9章 蝶葬

 翌日の早朝、雅也に指定された通りの制服を身に纏って管制室に集合した一行は、どこか緊張した面持ちでトランスポートの起動を待っていた。

「ところでどこに転移するわけ? 末羽たちがどこにいるのかわかるのか?」

「彼らの目的は蘇生術の完成と中央大陸全土の制圧です。術が完成した今、おそらくトランスポートの使用方法を検討している最中でしょうから管制室にいる可能性が高いかと」

 トランスポートの起動準備を整えながら、輝はそう分析する。

 末羽の使う転移魔術である桜舞千烈花は長距離の移動には不向きらしく、それを補うための代替案を探している最中のようだ。蘇生術の完成の為にその頭脳を利用されかけながらも、彼らからそれだけの情報を抜き取った輝が言うのだから、次はトランスポートの使用方法を探しているというのも可能性は限りなく高いのだろう。

 トランスポートは、隊員によって悪用されるのを防ぐために一部の隊員にしか起動の許可が出せないようになっている。総責任者である輝は当然だが、白鷺一番隊の中では漠夜の他には管理係の隊員にしか許可がされてない。それに加え、各々に配布された通信機による認証システムも採用しているため、末羽たちでは使用に手間取るのも仕方ないだろう。
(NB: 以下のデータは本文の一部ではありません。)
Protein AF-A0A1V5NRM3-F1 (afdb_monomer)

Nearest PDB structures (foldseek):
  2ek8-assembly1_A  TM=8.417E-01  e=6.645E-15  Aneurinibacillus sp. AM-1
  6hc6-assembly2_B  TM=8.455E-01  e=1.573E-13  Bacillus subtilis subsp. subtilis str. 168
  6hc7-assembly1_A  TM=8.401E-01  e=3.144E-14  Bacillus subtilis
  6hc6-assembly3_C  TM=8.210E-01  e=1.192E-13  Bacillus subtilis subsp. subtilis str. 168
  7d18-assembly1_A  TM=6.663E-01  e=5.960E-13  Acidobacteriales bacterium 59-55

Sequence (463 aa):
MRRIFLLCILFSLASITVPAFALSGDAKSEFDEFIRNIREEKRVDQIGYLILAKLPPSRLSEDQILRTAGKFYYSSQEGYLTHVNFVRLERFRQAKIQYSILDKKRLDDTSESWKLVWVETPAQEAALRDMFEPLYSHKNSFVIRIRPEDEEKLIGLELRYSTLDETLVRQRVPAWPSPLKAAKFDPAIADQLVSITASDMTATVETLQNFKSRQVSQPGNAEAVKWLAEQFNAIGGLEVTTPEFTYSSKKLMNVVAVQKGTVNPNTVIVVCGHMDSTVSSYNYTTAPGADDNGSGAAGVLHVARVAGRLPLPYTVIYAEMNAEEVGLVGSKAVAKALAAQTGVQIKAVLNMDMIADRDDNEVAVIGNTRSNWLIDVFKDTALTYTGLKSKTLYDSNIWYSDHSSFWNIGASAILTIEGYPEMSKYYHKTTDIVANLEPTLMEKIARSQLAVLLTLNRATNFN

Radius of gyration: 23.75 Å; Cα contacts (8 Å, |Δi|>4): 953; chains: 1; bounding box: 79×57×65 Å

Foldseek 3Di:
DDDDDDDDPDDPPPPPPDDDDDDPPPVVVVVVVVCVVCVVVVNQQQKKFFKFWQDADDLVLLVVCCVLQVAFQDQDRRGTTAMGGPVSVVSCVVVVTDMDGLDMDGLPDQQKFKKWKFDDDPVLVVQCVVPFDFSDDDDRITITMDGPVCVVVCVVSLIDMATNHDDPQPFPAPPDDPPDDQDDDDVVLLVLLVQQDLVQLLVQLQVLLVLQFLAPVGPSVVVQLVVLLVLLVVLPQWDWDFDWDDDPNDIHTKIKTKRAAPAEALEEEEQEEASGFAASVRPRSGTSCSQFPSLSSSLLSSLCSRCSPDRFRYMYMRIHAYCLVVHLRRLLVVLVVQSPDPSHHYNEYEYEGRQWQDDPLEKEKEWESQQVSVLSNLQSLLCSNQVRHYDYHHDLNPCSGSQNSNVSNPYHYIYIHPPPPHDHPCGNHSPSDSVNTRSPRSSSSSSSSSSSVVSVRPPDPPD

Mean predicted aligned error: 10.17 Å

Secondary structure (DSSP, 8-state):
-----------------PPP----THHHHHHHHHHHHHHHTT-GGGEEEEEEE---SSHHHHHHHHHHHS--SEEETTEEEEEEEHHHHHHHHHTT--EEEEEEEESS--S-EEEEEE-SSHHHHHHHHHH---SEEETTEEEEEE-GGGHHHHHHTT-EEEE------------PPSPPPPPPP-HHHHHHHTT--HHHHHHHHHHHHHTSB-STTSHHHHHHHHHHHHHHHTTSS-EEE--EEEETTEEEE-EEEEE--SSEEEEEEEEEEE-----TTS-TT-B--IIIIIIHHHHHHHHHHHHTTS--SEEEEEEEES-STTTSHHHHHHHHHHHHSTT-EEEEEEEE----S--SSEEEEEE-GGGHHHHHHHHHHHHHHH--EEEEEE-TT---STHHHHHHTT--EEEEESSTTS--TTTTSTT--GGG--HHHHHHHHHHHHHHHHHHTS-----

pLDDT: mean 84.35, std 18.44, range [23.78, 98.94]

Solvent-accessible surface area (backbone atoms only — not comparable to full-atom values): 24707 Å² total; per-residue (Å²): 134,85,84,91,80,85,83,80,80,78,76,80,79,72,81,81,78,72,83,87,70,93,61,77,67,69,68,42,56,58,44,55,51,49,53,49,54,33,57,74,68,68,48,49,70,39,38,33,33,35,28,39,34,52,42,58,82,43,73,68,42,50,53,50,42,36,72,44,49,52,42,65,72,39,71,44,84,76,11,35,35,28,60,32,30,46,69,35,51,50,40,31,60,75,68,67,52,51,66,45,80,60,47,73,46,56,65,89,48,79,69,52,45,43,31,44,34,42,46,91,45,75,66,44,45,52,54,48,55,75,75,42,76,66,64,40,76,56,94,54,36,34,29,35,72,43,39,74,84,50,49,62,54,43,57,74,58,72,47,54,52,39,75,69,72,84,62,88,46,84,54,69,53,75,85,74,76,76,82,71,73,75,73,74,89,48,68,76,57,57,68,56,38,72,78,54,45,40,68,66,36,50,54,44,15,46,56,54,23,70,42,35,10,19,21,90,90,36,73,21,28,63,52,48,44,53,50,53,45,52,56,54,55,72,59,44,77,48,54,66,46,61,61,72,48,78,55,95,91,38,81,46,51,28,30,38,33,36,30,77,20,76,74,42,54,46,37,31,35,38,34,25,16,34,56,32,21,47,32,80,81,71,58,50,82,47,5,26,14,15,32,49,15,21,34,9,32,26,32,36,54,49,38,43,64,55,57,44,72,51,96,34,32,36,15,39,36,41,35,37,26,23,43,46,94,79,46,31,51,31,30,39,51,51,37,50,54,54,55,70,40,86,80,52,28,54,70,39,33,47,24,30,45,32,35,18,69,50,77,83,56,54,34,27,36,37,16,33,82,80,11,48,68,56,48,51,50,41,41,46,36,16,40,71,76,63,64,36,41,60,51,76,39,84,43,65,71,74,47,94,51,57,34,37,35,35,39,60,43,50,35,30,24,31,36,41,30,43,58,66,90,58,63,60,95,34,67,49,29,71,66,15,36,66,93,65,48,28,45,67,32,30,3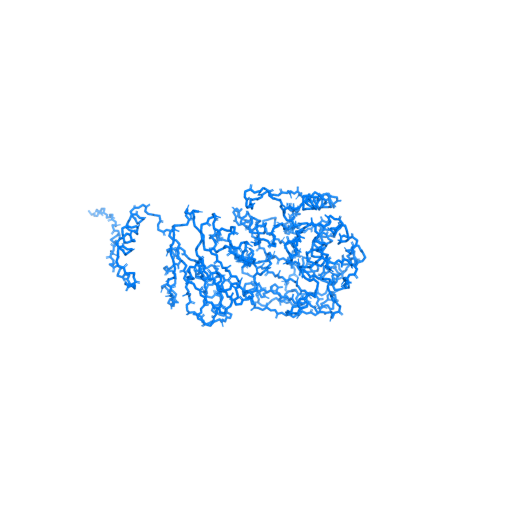1,45,51,34,36,27,51,40,48,37,52,54,62,72,39,47,74,84,81,78,129

Structure (mmCIF, N/CA/C/O backbone):
data_AF-A0A1V5NRM3-F1
#
_entry.id   AF-A0A1V5NRM3-F1
#
loop_
_atom_site.group_PDB
_atom_site.id
_atom_site.type_symbol
_atom_site.label_atom_id
_atom_site.label_alt_id
_atom_site.label_comp_id
_atom_site.label_asym_id
_atom_site.label_entity_id
_atom_site.label_seq_id
_atom_site.pdbx_PDB_ins_code
_atom_site.Cartn_x
_atom_site.Cartn_y
_atom_site.Cartn_z
_atom_site.occupancy
_atom_site.B_iso_or_equiv
_atom_site.auth_seq_id
_atom_site.auth_comp_id
_atom_site.auth_asym_id
_atom_site.auth_atom_id
_atom_site.pdbx_PDB_model_num
ATOM 1 N N . MET A 1 1 ? -55.000 18.285 43.953 1.00 32.69 1 MET A N 1
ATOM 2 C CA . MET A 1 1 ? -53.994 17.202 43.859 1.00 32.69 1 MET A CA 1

「どうして自由に使えないのかずっと不思議だったんですが、そういう理由だったんですね」

「トランスポートの動力、権限保持者の魔力。無駄な乱用で魔力が枯渇するのを防ぐ意味もある」

 長年の疑問が解けてすっきりしていると、隣に立つ白羽~更に補足が入る。それに感心していると、トランスポートの起動準備をしていた輝がこちらを振り返った。

「それでは隊長、指揮をお願いします」

 トランスポートを背にそう告げる彼に、冷は慌てて気を引き締める。隊長と呼ばれる事に慣れていないため一瞬戸惑ったが、これからの事を考えて緩みがちだった自分を叱咤して気合を入れる。漠夜から隊員を引き継いだこの【特務隊】の隊員は、誰一人欠けさせてしまうわけにはいかないのだ。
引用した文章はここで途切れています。